30 May 2010

Top 10 airlines almost all have relatively small home markets

When I saw the list of the top 10 airlines in the world announced by Skytrax as part of its annual World Airline Awards on 20 May 2010, I was immediately struck by the fact that I had recently compiled a short list of countries that contains virtually all of these airlines' home countries, the exception being Korea. This was my research last year into the ratio between airline industry RPKs and home market GDP (previous post).

Here is the list of the 2010 top 10 airlines with in brackets the ranking of their home market in terms of that ratio:

1. Asiana Airlines (19)
2. Singapore Airlines (4)
3. Qatar Airways (3)
4. Cathay Pacific (6)
5. Air New Zealand (7)
6. Etihad Airways (1)
7. Qantas Airways (8)
8. Emirates (1)
9. Thai Airways (13)
10. Malaysia Airlines (9)


There is even a rough correlation in some of the rankings.

A further correlation that would be interesting to examine would be whether there is a relationship between perceived product quality and profitability but to get a complete picture we run into the problem that Qatar Airways, for example, does not publish its financial position.

I note that all of these top 10 airlines are long-haul carriers and it has yet to be conclusively proved that a "no frills" approach to such services can succeed so the 10 airlines have to position themselves at the quality end of the market. Short-haul leisure travellers are more likely to be focussed on price rather than product quality.

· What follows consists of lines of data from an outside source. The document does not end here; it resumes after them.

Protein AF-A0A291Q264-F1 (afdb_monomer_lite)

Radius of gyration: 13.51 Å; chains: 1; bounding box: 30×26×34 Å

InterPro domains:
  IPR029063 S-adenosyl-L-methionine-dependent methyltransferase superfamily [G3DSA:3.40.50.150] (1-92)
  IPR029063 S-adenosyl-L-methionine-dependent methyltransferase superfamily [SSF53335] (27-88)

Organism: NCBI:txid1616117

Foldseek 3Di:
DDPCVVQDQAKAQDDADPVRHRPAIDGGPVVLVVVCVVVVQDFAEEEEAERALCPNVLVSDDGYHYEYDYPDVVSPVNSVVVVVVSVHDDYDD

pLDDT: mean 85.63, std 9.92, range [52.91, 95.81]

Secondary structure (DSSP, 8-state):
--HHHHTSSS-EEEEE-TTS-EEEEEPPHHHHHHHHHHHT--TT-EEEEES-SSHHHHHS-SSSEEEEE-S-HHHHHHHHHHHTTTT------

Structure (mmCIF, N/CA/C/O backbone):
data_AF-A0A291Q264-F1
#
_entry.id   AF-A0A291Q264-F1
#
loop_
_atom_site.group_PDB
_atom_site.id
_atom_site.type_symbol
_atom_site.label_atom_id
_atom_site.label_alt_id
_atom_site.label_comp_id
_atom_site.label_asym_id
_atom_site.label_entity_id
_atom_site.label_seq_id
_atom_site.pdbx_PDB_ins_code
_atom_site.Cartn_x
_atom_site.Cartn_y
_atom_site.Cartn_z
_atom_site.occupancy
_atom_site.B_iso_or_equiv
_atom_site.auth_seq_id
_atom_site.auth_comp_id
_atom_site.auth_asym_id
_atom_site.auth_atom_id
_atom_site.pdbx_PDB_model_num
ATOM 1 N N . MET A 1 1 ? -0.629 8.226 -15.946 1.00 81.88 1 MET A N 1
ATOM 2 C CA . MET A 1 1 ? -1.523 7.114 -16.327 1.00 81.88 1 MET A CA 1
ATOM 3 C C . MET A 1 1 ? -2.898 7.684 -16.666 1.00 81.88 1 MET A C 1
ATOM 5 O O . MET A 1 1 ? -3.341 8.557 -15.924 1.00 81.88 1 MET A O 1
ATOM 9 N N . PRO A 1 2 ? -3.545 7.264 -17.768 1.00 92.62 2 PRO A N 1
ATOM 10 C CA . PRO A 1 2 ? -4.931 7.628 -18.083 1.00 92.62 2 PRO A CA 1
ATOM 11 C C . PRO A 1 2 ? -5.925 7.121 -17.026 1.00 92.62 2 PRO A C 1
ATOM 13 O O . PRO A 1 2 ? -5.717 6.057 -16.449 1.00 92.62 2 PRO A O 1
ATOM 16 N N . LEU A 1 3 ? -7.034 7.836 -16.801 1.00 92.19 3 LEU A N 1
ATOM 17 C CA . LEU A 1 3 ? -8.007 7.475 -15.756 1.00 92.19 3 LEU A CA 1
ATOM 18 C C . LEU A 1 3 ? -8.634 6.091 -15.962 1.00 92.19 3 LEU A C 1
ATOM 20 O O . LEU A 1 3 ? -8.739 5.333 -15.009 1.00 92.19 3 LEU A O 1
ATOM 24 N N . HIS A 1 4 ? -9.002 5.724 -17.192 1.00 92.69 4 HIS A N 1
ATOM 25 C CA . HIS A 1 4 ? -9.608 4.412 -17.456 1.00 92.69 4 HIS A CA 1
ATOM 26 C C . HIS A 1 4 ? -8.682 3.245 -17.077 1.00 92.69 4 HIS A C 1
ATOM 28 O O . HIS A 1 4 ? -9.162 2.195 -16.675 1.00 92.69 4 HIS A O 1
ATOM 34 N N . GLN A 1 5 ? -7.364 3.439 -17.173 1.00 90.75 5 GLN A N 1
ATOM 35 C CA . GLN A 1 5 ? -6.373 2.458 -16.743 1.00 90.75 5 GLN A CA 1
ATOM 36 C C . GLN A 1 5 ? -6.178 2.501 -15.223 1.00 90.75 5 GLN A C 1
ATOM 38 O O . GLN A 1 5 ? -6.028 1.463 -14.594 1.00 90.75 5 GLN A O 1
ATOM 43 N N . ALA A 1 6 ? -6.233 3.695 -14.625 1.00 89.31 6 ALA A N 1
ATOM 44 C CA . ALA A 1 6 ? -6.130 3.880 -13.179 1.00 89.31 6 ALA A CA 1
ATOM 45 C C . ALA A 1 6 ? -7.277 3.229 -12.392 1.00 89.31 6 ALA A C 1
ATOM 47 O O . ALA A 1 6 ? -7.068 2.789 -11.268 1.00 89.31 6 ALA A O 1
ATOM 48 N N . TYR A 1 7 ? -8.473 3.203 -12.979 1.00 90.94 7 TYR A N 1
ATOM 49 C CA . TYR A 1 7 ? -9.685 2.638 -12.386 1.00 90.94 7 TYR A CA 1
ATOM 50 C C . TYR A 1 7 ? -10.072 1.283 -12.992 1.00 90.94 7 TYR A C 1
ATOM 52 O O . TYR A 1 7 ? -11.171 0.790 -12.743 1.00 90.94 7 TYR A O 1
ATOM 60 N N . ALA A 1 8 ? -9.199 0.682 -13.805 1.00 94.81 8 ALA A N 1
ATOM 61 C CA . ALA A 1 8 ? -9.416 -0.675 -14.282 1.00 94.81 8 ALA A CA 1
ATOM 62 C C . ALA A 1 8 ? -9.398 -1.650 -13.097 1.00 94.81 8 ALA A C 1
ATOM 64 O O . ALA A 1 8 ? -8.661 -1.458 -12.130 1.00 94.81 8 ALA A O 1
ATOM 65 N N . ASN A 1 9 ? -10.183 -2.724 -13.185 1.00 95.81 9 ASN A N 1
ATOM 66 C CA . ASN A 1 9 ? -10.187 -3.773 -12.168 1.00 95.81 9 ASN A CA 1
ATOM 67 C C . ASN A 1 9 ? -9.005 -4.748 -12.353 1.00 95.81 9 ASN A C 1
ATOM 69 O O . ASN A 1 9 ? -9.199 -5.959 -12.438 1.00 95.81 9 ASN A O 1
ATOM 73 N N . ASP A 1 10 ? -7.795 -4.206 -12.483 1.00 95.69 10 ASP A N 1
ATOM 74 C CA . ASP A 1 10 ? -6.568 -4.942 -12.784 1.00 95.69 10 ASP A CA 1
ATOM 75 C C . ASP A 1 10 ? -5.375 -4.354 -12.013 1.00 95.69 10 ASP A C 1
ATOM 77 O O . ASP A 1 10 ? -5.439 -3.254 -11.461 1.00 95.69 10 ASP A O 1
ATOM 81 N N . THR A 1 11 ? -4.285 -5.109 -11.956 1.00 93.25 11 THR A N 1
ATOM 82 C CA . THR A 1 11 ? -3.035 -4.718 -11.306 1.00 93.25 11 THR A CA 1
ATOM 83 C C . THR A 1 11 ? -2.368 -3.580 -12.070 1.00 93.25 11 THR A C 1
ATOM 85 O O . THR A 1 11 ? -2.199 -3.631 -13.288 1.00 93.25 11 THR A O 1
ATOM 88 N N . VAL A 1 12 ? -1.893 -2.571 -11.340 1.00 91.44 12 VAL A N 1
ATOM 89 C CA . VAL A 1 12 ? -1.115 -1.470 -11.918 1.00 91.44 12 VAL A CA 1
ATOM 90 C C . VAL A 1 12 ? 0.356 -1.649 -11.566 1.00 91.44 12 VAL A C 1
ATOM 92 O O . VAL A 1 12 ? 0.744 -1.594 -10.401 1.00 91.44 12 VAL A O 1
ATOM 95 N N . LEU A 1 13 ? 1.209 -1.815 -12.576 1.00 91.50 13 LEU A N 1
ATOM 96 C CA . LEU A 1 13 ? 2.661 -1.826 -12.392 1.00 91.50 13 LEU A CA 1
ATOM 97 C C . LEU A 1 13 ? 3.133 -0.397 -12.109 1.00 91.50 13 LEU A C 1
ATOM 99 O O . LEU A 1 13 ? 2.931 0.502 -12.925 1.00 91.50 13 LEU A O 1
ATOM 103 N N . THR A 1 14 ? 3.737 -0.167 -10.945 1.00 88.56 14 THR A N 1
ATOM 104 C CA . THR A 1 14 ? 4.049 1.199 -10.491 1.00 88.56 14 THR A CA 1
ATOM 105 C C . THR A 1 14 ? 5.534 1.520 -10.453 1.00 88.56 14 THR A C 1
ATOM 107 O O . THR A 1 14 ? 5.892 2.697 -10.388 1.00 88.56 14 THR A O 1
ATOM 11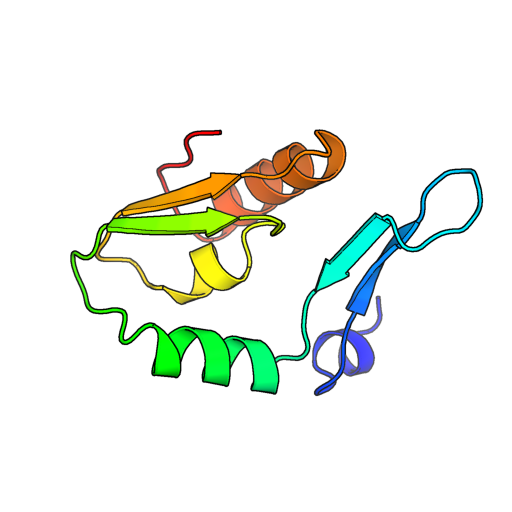0 N N . ARG A 1 15 ? 6.400 0.504 -10.472 1.00 86.31 15 ARG A N 1
ATOM 111 C CA . ARG A 1 15 ? 7.850 0.676 -10.546 1.00 86.31 15 ARG A CA 1
ATOM 112 C C . ARG A 1 15 ? 8.486 -0.518 -11.241 1.00 86.31 15 ARG A C 1
ATOM 114 O O . ARG A 1 15 ? 8.134 -1.661 -10.951 1.00 86.31 15 ARG A O 1
ATOM 121 N N . HIS A 1 16 ? 9.464 -0.227 -12.088 1.00 90.44 16 HIS A N 1
ATOM 122 C CA . HIS A 1 16 ? 10.408 -1.207 -12.605 1.00 90.44 16 HIS A CA 1
ATOM 123 C C . HIS A 1 16 ? 11.798 -0.901 -12.041 1.00 90.44 16 HIS A C 1
ATOM 125 O O . HIS A 1 16 ? 12.117 0.267 -11.806 1.00 90.44 16 HIS A O 1
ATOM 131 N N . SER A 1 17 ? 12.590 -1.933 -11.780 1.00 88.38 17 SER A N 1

A simple conclusion would be that to succeed in the international airline business outside of a large open aviation market and attract so much sixth freedom passenger traffic (the exercise of fifth freedom rights is relatively rare) an airline has to offer a high-quality product.

Might the flip side of that be that airlines with larger home market, protected by the lack of domestic competition because of the rareness of cabotage rights exchanges, tend to take customers in their home markets a little too much for granted? Or could it partly be explained by the fact that for other lower quality ranked airlines the ratio of short- to long-haul services is higher? Food for thought and perhaps further analysis.

1 comment:

Paul Walker said...

John

Doesn't all this tell us that the "local market" for airline these days is the world? The technology of airlines I would guess has returns to scale with high fixed costs and low marginal costs and thus expanding to the world market makes sense.